* Exercise prompt
The lines to retype are the one with "ATOM 95 C CA" and all that follow it to the end of the entries below; copy them exactly and nothing else.

* * *

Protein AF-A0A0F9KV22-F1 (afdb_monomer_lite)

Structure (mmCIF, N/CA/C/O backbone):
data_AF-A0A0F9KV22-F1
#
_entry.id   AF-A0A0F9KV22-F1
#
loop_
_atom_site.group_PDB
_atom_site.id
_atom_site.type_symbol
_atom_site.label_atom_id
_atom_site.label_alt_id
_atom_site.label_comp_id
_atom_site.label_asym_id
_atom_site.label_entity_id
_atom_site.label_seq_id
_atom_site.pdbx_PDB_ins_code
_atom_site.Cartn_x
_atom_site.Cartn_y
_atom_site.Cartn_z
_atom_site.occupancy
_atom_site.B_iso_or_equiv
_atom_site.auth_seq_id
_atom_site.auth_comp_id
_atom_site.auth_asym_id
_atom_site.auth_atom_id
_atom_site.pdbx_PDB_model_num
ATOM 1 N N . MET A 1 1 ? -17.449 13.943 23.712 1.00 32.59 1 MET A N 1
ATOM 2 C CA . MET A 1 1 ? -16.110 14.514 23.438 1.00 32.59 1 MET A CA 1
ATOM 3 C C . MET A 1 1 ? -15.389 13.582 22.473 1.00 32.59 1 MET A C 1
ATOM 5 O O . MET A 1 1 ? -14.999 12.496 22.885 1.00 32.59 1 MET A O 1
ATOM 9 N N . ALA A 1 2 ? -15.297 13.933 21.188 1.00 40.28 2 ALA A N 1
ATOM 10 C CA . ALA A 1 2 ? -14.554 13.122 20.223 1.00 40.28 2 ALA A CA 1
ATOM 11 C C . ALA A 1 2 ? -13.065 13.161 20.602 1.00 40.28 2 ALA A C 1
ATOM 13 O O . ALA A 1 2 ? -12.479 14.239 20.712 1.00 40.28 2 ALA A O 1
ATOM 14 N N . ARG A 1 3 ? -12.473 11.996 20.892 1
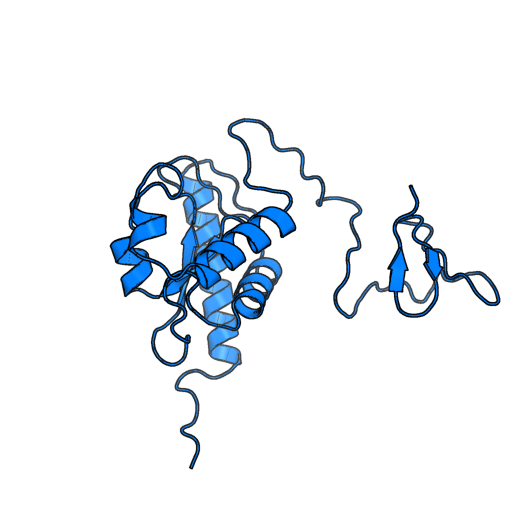.00 40.50 3 ARG A N 1
ATOM 15 C CA . ARG A 1 3 ? -11.038 11.890 21.185 1.00 40.50 3 ARG A CA 1
ATOM 16 C C . ARG A 1 3 ? -10.270 12.445 19.980 1.00 40.50 3 ARG A C 1
ATOM 18 O O . ARG A 1 3 ? -10.535 12.031 18.858 1.00 40.50 3 ARG A O 1
ATOM 25 N N . ARG A 1 4 ? -9.335 13.380 20.200 1.00 36.06 4 ARG A N 1
ATOM 26 C CA . ARG A 1 4 ? -8.414 13.835 19.142 1.00 36.06 4 ARG A CA 1
ATOM 27 C C . ARG A 1 4 ? -7.692 12.599 18.575 1.00 36.06 4 ARG A C 1
ATOM 29 O O . ARG A 1 4 ? -7.229 11.787 19.384
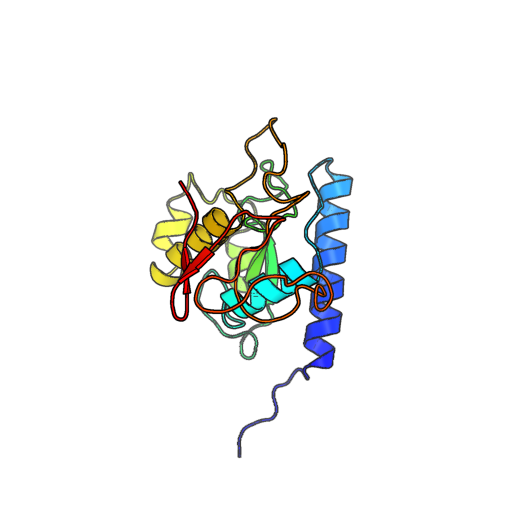 1.00 36.06 4 ARG A O 1
ATOM 36 N N . PRO A 1 5 ? -7.569 12.442 17.244 1.00 43.88 5 PRO A N 1
ATOM 37 C CA . PRO A 1 5 ? -6.772 11.367 16.667 1.00 43.88 5 PRO A CA 1
ATOM 38 C C . PRO A 1 5 ? -5.354 11.429 17.241 1.00 43.88 5 PRO A C 1
ATOM 40 O O . PRO A 1 5 ? -4.774 12.511 17.350 1.00 43.88 5 PRO A O 1
ATOM 43 N N . ARG A 1 6 ? -4.783 10.277 17.616 1.00 51.22 6 ARG A N 1
ATOM 44 C CA . ARG A 1 6 ? -3.412 10.188 18.160 1.00 51.22 6 ARG A CA 1
ATOM 45 C C . ARG A 1 6 ? -2.331 10.679 17.178 1.00 51.22 6 ARG A C 1
ATOM 47 O O . ARG A 1 6 ? -1.198 10.884 17.596 1.00 51.22 6 ARG A O 1
ATOM 54 N N . TYR A 1 7 ? -2.681 10.902 15.910 1.00 47.09 7 TYR A N 1
ATOM 55 C CA . TYR A 1 7 ? -1.802 11.370 14.841 1.00 47.09 7 TYR A CA 1
ATOM 56 C C . TYR A 1 7 ? -2.459 12.544 14.093 1.00 47.09 7 TYR A C 1
ATOM 58 O O . TYR A 1 7 ? -3.548 12.408 13.544 1.00 47.09 7 TYR A O 1
ATOM 66 N N . GLY A 1 8 ? -1.820 13.720 14.094 1.00 50.38 8 GLY A N 1
ATOM 67 C CA . GLY A 1 8 ? -2.276 14.887 13.324 1.00 50.38 8 GLY A CA 1
ATOM 68 C C . GLY A 1 8 ? -2.021 14.736 11.817 1.00 50.38 8 GLY A C 1
ATOM 69 O O . GLY A 1 8 ? -1.182 13.933 11.409 1.00 50.38 8 GLY A O 1
ATOM 70 N N . ARG A 1 9 ? -2.702 15.539 10.982 1.00 50.69 9 ARG A N 1
ATOM 71 C CA . ARG A 1 9 ? -2.569 15.514 9.504 1.00 50.69 9 ARG A CA 1
ATOM 72 C C . ARG A 1 9 ? -1.110 15.602 9.021 1.00 50.69 9 ARG A C 1
ATOM 74 O O . ARG A 1 9 ? -0.722 14.864 8.119 1.00 50.69 9 ARG A O 1
ATOM 81 N N . ASP A 1 10 ? -0.277 16.397 9.691 1.00 55.50 10 ASP A N 1
ATOM 82 C CA . ASP A 1 10 ? 1.150 16.546 9.356 1.00 55.50 10 ASP A CA 1
ATOM 83 C C . ASP A 1 10 ? 1.987 15.298 9.682 1.00 55.50 10 ASP A C 1
ATOM 85 O O . ASP A 1 10 ? 2.980 15.004 9.011 1.00 55.50 10 ASP A O 1
ATOM 89 N N . ALA A 1 11 ? 1.586 14.535 10.703 1.00 61.00 11 ALA A N 1
ATOM 90 C CA . ALA A 1 11 ? 2.254 13.294 11.081 1.00 61.00 11 ALA A CA 1
ATOM 91 C C . ALA A 1 11 ? 1.966 12.179 10.064 1.00 61.00 11 ALA A C 1
ATOM 93 O O . ALA A 1 11 ? 2.880 11.433 9.711 1.00 61.00 11 ALA A O 1
ATOM 94 N N . HIS A 1 12 ? 0.739 12.113 9.529 1.00 65.06 12 HIS A N 1
ATOM 95 C CA . HIS A 1 12 ? 0.409 11.209 8.422 1.00 65.06 12 HIS A CA 1
ATOM 96 C C . HIS A 1 12 ? 1.208 11.542 7.157 1.00 65.06 12 HIS A C 1
ATOM 98 O O . HIS A 1 12 ? 1.749 10.631 6.534 1.00 65.06 12 HIS A O 1
ATOM 104 N N . TYR A 1 13 ? 1.371 12.828 6.827 1.00 62.19 13 TYR A N 1
ATOM 105 C CA . TYR A 1 13 ? 2.167 13.255 5.673 1.00 62.19 13 TYR A CA 1
ATOM 106 C C . TYR A 1 13 ? 3.645 12.853 5.793 1.00 62.19 13 TYR A C 1
ATOM 108 O O . TYR A 1 13 ? 4.195 12.217 4.894 1.00 62.19 13 TYR A O 1
ATOM 116 N N . LYS A 1 14 ? 4.297 13.153 6.928 1.00 71.38 14 LYS A N 1
ATOM 117 C CA . LYS A 1 14 ? 5.704 12.768 7.151 1.00 71.38 14 LYS A CA 1
ATOM 118 C C . LYS A 1 14 ? 5.899 11.252 7.103 1.00 71.38 14 LYS A C 1
ATOM 120 O O . LYS A 1 14 ? 6.877 10.775 6.525 1.00 71.38 14 LYS A O 1
ATOM 125 N N . TYR A 1 15 ? 4.967 10.497 7.682 1.00 80.75 15 TYR A N 1
ATOM 126 C CA . TYR A 1 15 ? 5.048 9.040 7.707 1.00 80.75 15 TYR A CA 1
ATOM 127 C C . TYR A 1 15 ? 4.829 8.428 6.316 1.00 80.75 15 TYR A C 1
ATOM 129 O O . TYR A 1 15 ? 5.566 7.522 5.931 1.00 80.75 15 TYR A O 1
ATOM 137 N N . ALA A 1 16 ? 3.910 8.977 5.518 1.00 82.00 16 ALA A N 1
ATOM 138 C CA . ALA A 1 16 ? 3.708 8.578 4.127 1.00 82.00 16 ALA A CA 1
ATOM 139 C C . ALA A 1 16 ? 4.967 8.810 3.268 1.00 82.00 16 ALA A C 1
ATOM 141 O O . ALA A 1 16 ? 5.397 7.907 2.548 1.00 82.00 16 ALA A O 1
ATOM 142 N N . THR A 1 17 ? 5.623 9.969 3.409 1.00 84.56 17 THR A N 1
ATOM 143 C CA . THR A 1 17 ? 6.889 10.280 2.717 1.00 84.56 17 THR A CA 1
ATOM 144 C C . THR A 1 17 ? 8.002 9.301 3.071 1.00 84.56 17 THR A C 1
ATOM 146 O O . THR A 1 17 ? 8.720 8.823 2.184 1.00 84.56 17 THR A O 1
ATOM 149 N N . TYR A 1 18 ? 8.138 8.970 4.358 1.00 89.56 18 TYR A N 1
ATOM 150 C CA . TYR A 1 18 ? 9.110 7.983 4.820 1.00 89.56 18 TYR A CA 1
ATOM 151 C C . TYR A 1 18 ? 8.845 6.601 4.209 1.00 89.56 18 TYR A C 1
ATOM 153 O O . TYR A 1 18 ? 9.760 5.996 3.652 1.00 89.56 18 TYR A O 1
ATOM 161 N N . GLN A 1 19 ? 7.597 6.128 4.248 1.00 90.44 19 GLN A N 1
ATOM 162 C CA . GLN A 1 19 ? 7.229 4.813 3.721 1.00 90.44 19 GLN A CA 1
ATOM 163 C C . GLN A 1 19 ? 7.500 4.686 2.218 1.00 90.44 19 GLN A C 1
ATOM 165 O O . GLN A 1 19 ? 8.169 3.741 1.802 1.00 90.44 19 GLN A O 1
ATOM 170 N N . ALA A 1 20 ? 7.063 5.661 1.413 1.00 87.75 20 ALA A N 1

* * *

* Solution to the exercise
ATOM 95 C CA . HIS A 1 12 ? 0.409 11.209 8.422 1.00 65.06 12 HIS A CA 1
ATOM 96 C C . HIS A 1 12 ? 1.208 11.542 7.157 1.00 65.06 12 HIS A C 1
ATOM 98 O O . HIS A 1 12 ? 1.749 10.631 6.534 1.00 65.06 12 HIS A O 1
ATOM 104 N N . TYR A 1 13 ? 1.371 12.828 6.827 1.00 62.19 13 TYR A N 1
ATOM 105 C CA . TYR A 1 13 ? 2.167 13.255 5.673 1.00 62.19 13 TYR A CA 1
ATOM 106 C C . TYR A 1 13 ? 3.645 12.853 5.793 1.00 62.19 13 TYR A C 1
ATOM 108 O O . TYR A 1 13 ? 4.195 12.217 4.894 1.00 62.19 13 TYR A O 1
ATOM 116 N N . LYS A 1 14 ? 4.297 13.153 6.928 1.00 71.38 14 LYS A N 1
ATOM 117 C CA . LYS A 1 14 ? 5.704 12.768 7.151 1.00 71.38 14 LYS A CA 1
ATOM 118 C C . LYS A 1 14 ? 5.899 11.252 7.103 1.00 71.38 14 LYS A C 1
ATOM 120 O O . LYS A 1 14 ? 6.877 10.775 6.525 1.00 71.38 14 LYS A O 1
ATOM 125 N N . TYR A 1 15 ? 4.967 10.497 7.682 1.00 80.75 15 TYR A N 1
ATOM 126 C CA . TYR A 1 15 ? 5.048 9.040 7.707 1.00 80.75 15 TYR A CA 1
ATOM 127 C C . TYR A 1 15 ? 4.829 8.428 6.316 1.00 80.75 15 TYR A C 1
ATOM 129 O O . TYR A 1 15 ? 5.566 7.522 5.931 1.00 80.75 15 TYR A O 1
ATOM 137 N N . ALA A 1 16 ? 3.910 8.977 5.518 1.00 82.00 16 ALA A N 1
ATOM 138 C CA . ALA A 1 16 ? 3.708 8.578 4.127 1.00 82.00 16 ALA A CA 1
ATOM 139 C C . ALA A 1 16 ? 4.967 8.810 3.268 1.00 82.00 16 ALA A C 1
ATOM 141 O O . ALA A 1 16 ? 5.397 7.907 2.548 1.00 82.00 16 ALA A O 1
ATOM 142 N N . THR A 1 17 ? 5.623 9.969 3.409 1.00 84.56 17 THR A N 1
ATOM 143 C CA . THR A 1 17 ? 6.889 10.280 2.717 1.00 84.56 17 THR A CA 1
ATOM 144 C C . THR A 1 17 ? 8.002 9.301 3.071 1.00 84.56 17 THR A C 1
ATOM 146 O O . THR A 1 17 ? 8.720 8.823 2.184 1.00 84.56 17 THR A O 1
ATOM 149 N N . TYR A 1 18 ? 8.138 8.970 4.358 1.00 89.56 18 TYR A N 1
ATOM 150 C CA . TYR A 1 18 ? 9.110 7.983 4.820 1.00 89.56 18 TYR A CA 1
ATOM 151 C C . TYR A 1 18 ? 8.845 6.601 4.209 1.00 89.56 18 TYR A C 1
ATOM 153 O O . TYR A 1 18 ? 9.760 5.996 3.652 1.00 89.56 18 TYR A O 1
ATOM 161 N N . GLN A 1 19 ? 7.597 6.128 4.248 1.00 90.44 19 GLN A N 1
ATOM 162 C CA . GLN A 1 19 ? 7.229 4.813 3.721 1.00 90.44 19 GLN A CA 1
ATOM 163 C C . GLN A 1 19 ? 7.500 4.686 2.218 1.00 90.44 19 GLN A C 1
ATOM 165 O O . GLN A 1 19 ? 8.169 3.741 1.802 1.00 90.44 19 GLN A O 1
ATOM 170 N N . ALA A 1 20 ? 7.063 5.661 1.413 1.00 87.75 20 ALA A N 1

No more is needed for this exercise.